Before that had come three consecutive weeks of outflows totaling $8.042 billion, including the $5.683 billion cash loss recorded in the week ended March 15.

That huge outflow was not only the largest cash hemorrhage so far this year, easily surpassing the $2.119 billion loss recorded just the week before that, but it was also the second-largest money drain the junk funds have ever seen, exceeded only by the massive $7.068 billion outflow during the week ended Aug. 6, 2014.

Year-to-date outflow narrows

According to a Prospect News analysis of the data, this week’s inflow was the eighth so far this year, against six outflows.

It was also the sixth gain in the last 10 weeks, dating back to the week ended Feb. 1, versus four outflows during that stretch.

It cut the estimated year-to-date net outflow number to $3.562 billion from $5.947 billion last week.

The cumulative net outflow was down from the $6.424 billion seen during the March 15 week, the largest cumulative net outflow level seen for the year so far.

Before the recent headlong plunge into negative territory the flows had shown a relatively strong start to the year.

Cumulative fund-flow estimates may be revised upward or downward or they may be rounded off and could include unannounced revisions and adjustments to figures from prior weeks.

EPFR sees sizable inflow

Another fund-tracking service, Cambridge, Mass.-based EPFR Global, meanwhile saw a net inflow during the week of over $3 billion, according to market source.

It was the first inflow the service had seen after four consecutive weekly net outflows, including a cash loss last week “in the vicinity” of the outflow that AMG/Lipper had reported, the market source said.
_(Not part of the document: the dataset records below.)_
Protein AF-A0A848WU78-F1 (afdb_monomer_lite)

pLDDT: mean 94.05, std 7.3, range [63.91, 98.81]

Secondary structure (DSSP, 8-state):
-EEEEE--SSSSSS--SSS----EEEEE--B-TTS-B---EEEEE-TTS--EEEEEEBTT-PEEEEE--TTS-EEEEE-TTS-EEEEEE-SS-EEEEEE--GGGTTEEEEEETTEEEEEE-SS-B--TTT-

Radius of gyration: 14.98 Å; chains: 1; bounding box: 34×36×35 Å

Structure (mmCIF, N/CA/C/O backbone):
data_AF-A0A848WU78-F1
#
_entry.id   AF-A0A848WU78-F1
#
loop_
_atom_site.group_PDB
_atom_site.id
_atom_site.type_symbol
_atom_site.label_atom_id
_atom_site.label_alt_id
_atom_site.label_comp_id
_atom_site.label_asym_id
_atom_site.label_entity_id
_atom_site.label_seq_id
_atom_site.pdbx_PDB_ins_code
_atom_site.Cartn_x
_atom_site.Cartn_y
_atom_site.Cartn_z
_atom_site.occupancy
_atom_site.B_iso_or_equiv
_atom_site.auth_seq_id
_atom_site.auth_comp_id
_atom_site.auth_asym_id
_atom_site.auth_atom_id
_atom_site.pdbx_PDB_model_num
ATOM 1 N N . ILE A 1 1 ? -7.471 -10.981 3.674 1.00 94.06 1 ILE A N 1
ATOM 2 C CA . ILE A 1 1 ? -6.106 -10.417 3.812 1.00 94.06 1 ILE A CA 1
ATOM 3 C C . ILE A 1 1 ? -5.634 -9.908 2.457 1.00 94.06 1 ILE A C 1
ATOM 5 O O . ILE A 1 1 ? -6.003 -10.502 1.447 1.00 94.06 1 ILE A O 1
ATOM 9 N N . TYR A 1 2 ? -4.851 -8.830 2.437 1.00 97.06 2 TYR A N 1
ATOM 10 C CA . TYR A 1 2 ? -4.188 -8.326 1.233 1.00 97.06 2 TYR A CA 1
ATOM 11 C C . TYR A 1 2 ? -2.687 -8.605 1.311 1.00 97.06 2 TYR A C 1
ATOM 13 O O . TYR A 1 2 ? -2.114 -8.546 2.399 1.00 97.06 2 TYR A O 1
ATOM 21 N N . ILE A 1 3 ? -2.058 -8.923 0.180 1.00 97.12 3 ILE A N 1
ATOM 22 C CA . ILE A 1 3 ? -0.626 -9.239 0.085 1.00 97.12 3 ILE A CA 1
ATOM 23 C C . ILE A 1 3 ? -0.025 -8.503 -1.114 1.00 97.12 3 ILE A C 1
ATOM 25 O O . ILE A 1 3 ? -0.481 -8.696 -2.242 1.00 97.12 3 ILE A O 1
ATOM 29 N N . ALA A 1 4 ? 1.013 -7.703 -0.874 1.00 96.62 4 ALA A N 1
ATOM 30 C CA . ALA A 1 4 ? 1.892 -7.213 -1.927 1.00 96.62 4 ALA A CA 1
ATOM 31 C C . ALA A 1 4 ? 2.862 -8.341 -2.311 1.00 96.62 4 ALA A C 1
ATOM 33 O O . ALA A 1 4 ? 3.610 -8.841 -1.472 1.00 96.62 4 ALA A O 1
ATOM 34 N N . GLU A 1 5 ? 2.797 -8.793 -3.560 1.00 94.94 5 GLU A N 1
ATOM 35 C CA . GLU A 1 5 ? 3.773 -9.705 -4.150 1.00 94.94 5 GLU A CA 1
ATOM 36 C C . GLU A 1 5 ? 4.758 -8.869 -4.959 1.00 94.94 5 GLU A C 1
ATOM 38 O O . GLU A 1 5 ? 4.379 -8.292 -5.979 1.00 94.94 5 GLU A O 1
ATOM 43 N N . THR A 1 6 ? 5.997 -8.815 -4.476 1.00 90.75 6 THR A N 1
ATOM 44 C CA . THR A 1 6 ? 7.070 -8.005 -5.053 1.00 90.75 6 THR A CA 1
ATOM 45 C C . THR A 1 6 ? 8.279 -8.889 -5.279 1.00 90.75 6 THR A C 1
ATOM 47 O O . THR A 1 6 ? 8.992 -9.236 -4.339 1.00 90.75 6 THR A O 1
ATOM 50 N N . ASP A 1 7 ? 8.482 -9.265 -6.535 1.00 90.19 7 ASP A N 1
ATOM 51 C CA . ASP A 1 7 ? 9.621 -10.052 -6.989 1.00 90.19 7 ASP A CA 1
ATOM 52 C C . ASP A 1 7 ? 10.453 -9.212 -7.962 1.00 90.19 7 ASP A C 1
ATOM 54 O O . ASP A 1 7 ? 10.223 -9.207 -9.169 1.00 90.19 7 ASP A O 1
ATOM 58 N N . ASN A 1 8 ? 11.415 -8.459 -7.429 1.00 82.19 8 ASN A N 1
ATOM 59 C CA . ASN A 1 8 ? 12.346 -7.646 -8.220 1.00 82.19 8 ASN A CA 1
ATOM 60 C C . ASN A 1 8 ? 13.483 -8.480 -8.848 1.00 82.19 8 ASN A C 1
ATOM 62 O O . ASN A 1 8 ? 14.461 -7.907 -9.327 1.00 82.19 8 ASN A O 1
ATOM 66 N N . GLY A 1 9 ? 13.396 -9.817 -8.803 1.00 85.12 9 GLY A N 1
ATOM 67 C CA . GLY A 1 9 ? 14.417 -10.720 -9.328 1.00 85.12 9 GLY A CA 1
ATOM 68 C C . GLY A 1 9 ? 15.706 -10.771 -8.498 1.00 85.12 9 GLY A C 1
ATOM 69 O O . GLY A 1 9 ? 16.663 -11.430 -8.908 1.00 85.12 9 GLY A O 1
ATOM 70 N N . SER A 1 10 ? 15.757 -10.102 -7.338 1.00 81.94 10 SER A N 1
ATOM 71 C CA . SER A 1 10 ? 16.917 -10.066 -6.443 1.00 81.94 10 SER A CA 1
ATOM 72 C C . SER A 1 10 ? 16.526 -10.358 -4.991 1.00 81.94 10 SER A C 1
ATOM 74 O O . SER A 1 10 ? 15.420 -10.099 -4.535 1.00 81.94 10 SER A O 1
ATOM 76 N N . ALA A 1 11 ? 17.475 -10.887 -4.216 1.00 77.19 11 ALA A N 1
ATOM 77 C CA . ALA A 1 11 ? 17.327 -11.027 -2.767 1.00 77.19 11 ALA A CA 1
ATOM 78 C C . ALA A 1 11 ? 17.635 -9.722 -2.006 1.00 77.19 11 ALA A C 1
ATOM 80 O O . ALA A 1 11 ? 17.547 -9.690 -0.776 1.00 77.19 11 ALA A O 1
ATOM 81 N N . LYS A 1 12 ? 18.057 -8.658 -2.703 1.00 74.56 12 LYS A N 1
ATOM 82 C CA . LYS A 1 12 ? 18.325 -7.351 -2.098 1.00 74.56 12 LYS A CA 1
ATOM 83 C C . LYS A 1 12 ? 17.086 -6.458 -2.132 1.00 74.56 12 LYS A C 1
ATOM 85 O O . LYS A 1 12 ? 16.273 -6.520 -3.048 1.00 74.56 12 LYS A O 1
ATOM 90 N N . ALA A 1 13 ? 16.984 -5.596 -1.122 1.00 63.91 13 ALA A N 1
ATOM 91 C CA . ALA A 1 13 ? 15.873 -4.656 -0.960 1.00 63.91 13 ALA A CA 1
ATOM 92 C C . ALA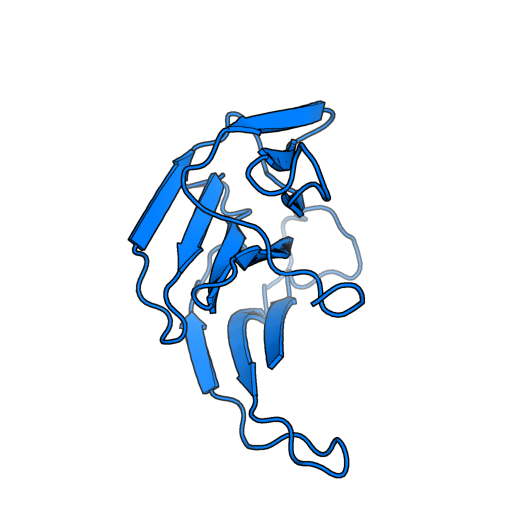 A 1 13 ? 15.913 -3.471 -1.950 1.00 63.91 13 ALA A C 1
ATOM 94 O O . ALA A 1 13 ? 14.893 -2.811 -2.184 1.00 63.91 13 ALA A O 1
ATOM 95 N N . ASP A 1 14 ? 17.088 -3.192 -2.517 1.00 68.75 14 ASP A N 1
ATOM 96 C CA . ASP A 1 14 ? 17.280 -2.132 -3.503 1.00 68.75 14 ASP A CA 1
ATOM 97 C C . ASP A 1 14 ? 16.814 -2.578 -4.893 1.00 68.75 14 ASP A C 1
ATOM 99 O O . ASP A 1 14 ? 16.835 -3.762 -5.230 1.00 68.75 14 ASP A O 1
ATOM 103 N N . ILE A 1 15 ? 16.401 -1.612 -5.718 1.00 68.38 15 ILE A N 1
ATOM 104 C CA . ILE A 1 15 ? 16.096 -1.873 -7.127 1.00 68.38 15 ILE A CA 1
ATOM 105 C C . ILE A 1 15 ? 17.430 -2.093 -7.844 1.00 68.38 15 ILE A C 1
ATOM 107 O O . ILE A 1 15 ? 18.164 -1.142 -8.117 1.00 68.38 15 ILE A O 1
ATOM 111 N N . GLU A 1 16 ? 17.761 -3.353 -8.112 1.00 70.88 16 GLU A N 1
ATOM 112 C CA . GLU A 1 16 ? 18.949 -3.726 -8.875 1.00 70.88 16 GLU A CA 1
ATOM 113 C C . GLU A 1 16 ? 18.626 -3.847 -10.367 1.00 70.88 16 GLU A C 1
ATOM 115 O O . GLU A 1 16 ? 17.540 -4.260 -10.766 1.00 70.88 16 GLU A O 1
ATOM 120 N N . THR A 1 17 ? 19.590 -3.485 -11.211 1.00 71.06 17 THR A N 1
ATOM 121 C CA . THR A 1 17 ? 19.484 -3.652 -12.663 1.00 71.06 17 THR A CA 1
ATOM 122 C C . THR A 1 17 ? 20.116 -4.971 -13.099 1.00 71.06 17 THR A C 1
ATOM 124 O O . THR A 1 17 ? 21.017 -5.493 -12.444 1.00 71.06 17 THR A O 1
ATOM 127 N N . GLY A 1 18 ? 19.658 -5.517 -14.228 1.00 78.38 18 GLY A N 1
ATOM 128 C CA . GLY A 1 18 ? 20.204 -6.758 -14.791 1.00 78.38 18 GLY A CA 1
ATOM 129 C C . GLY A 1 18 ? 19.597 -8.046 -14.228 1.00 78.38 18 GLY A C 1
ATOM 130 O O . GLY A 1 18 ? 20.069 -9.125 -14.580 1.00 78.38 18 GLY A O 1
ATOM 131 N N . PHE A 1 19 ? 18.550 -7.936 -13.409 1.00 80.31 19 PHE A N 1
ATOM 132 C CA . PHE A 1 19 ? 17.700 -9.051 -12.999 1.00 80.31 19 PHE A CA 1
ATOM 133 C C . PHE A 1 19 ? 16.364 -8.993 -13.739 1.00 80.31 19 PHE A C 1
ATOM 135 O O . PHE A 1 19 ? 15.879 -7.916 -14.088 1.00 80.31 19 PHE A O 1
ATOM 142 N N . GLU A 1 20 ? 15.793 -10.163 -14.004 1.00 84.00 20 GLU A N 1
ATOM 143 C CA . GLU A 1 20 ? 14.444 -10.279 -14.545 1.00 84.00 20 GLU A CA 1
ATOM 144 C C . GLU A 1 20 ? 13.462 -10.280 -13.373 1.00 84.00 20 GLU A C 1
ATOM 146 O O . GLU A 1 20 ? 13.502 -11.177 -12.531 1.00 84.00 20 GLU A O 1
ATOM 151 N N . SER A 1 21 ? 12.619 -9.250 -13.299 1.00 86.62 21 SER A N 1
ATOM 152 C CA . SER A 1 21 ? 11.557 -9.184 -12.297 1.00 86.62 21 SER A CA 1
ATOM 153 C C . SER A 1 21 ? 10.552 -10.311 -12.513 1.00 86.62 21 SER A C 1
ATOM 155 O O . SER A 1 21 ? 10.151 -10.597 -13.643 1.00 86.62 21 SER A O 1
ATOM 157 N N . GLY A 1 22 ? 10.115 -10.919 -11.415 1.00 91.19 22 GLY A N 1
ATOM 158 C CA . GLY A 1 22 ? 8.969 -11.811 -11.400 1.00 91.19 22 GLY A CA 1
ATOM 159 C C . GLY A 1 22 ? 7.657 -11.036 -11.287 1.00 91.19 22 GLY A C 1
ATOM 160 O O . GLY A 1 22 ? 7.484 -9.949 -11.839 1.00 91.19 22 GLY A O 1
ATOM 161 N N . ARG A 1 23 ? 6.687 -11.614 -10.575 1.00 94.12 23 ARG A N 1
ATOM 162 C CA . ARG A 1 23 ? 5.360 -11.002 -10.438 1.00 94.12 23 ARG A CA 1
ATOM 163 C C . ARG A 1 23 ? 5.401 -9.789 -9.511 1.00 94.12 23 ARG A C 1
ATOM 165 O O . ARG A 1 23 ? 5.915 -9.861 -8.399 1.00 94.12 23 ARG A O 1
ATOM 172 N N . MET A 1 24 ? 4.745 -8.724 -9.958 1.00 95.50 24 MET A N 1
ATOM 173 C CA . MET A 1 24 ? 4.508 -7.497 -9.204 1.00 95.50 24 MET A CA 1
ATOM 174 C C . MET A 1 24 ? 2.998 -7.301 -9.094 1.00 95.50 24 MET A C 1
ATOM 176 O O . MET A 1 24 ? 2.368 -6.783 -10.013 1.00 95.50 24 MET A O 1
ATOM 180 N N . THR A 1 25 ? 2.375 -7.779 -8.015 1.00 97.81 25 THR A N 1
ATOM 181 C CA . THR A 1 25 ? 0.904 -7.772 -7.899 1.00 97.81 25 THR A CA 1
ATOM 182 C C . THR A 1 25 ? 0.413 -7.396 -6.504 1.00 97.81 25 THR A C 1
ATOM 184 O O . THR A 1 25 ? 0.996 -7.788 -5.495 1.00 97.81 25 THR A O 1
ATOM 187 N N . LEU A 1 26 ? -0.709 -6.675 -6.437 1.00 98.50 26 LEU A N 1
ATOM 188 C CA . LEU A 1 26 ? -1.524 -6.579 -5.226 1.00 98.50 26 LEU A CA 1
ATOM 189 C C . LEU A 1 26 ? -2.531 -7.721 -5.236 1.00 98.50 26 LEU A C 1
ATOM 191 O O . LEU A 1 26 ? -3.318 -7.851 -6.172 1.00 98.50 26 LEU A O 1
ATOM 195 N N . ASN A 1 27 ? -2.537 -8.524 -4.182 1.00 98.38 27 ASN A N 1
ATOM 196 C CA . ASN A 1 27 ? -3.360 -9.719 -4.093 1.00 98.38 27 ASN A CA 1
ATOM 197 C C . ASN A 1 27 ? -4.291 -9.672 -2.896 1.00 98.38 27 ASN A C 1
ATOM 199 O O . ASN A 1 27 ? -3.997 -9.037 -1.886 1.00 98.38 27 ASN A O 1
ATOM 203 N N . SER A 1 28 ? -5.383 -10.420 -2.984 1.00 98.25 28 SER A N 1
ATOM 204 C CA . SER A 1 28 ? -6.279 -10.686 -1.869 1.00 98.25 28 SER A CA 1
ATOM 205 C C . SER A 1 28 ? -6.541 -12.177 -1.719 1.00 98.25 28 SER A C 1
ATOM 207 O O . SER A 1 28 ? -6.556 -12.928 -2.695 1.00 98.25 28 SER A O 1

During the March 22 week, EPFR had seen an outflow of $1.385 billion, even as AMG/Lipper was recording an inflow after three straight weeks of outflows.

EPFR’s methodology differs from AMG/Lipper’s, as its fund universe includes many mutual funds and ETFs domiciled outside the United States, such as strictly European junk funds and broader global funds, versus AMG/Lipper’s solely domestic orientation.

Because of that difference, while the two services’ respective weekly results usually point pretty much in the same direction, as has been the case both this week and last week, their actual numbers may sometimes vary widely. Occasionally, the two companies’ numbers may even diverge completely, as happened two weeks ago, with one service reporting an inflow while the other sees an outflow.

Taking those differences into account, EPFR has now seen nine inflows so far this year and five outflows, versus AMG/Lipper’s eight cash gains and six cash losses.

IG corporates’ rise rolls on

Looking at fund flows for other asset classes during the week, investment-grade corporate funds posted their 16th consecutive gain overall and their 14th straight inflow this year, with no outflows yet recorded for 2017.

The Lipper data indicated that the funds saw net inflows of $2.706 billion during the reporting week ended Wednesday.

That follows the $3.966 billion inflow recorded last week, which – while sizable – was still clearly well down from the $5.239 billion cash addition recorded during the March 22 week – the biggest inflow of the year so far and one of the biggest such numbers ever, surpassing the $4.932 billion inflow during the week ended Feb. 8.

That March 22 cash addition was not only the biggest inflow this year but was the largest gain the corporate funds have seen in more than two years.

The latest inflow brought the year-to-date surge so far up to $41.797 billion this week – the peak 2017 cumulative inflow level so far, versus $39.091 billion last week, the previous high point.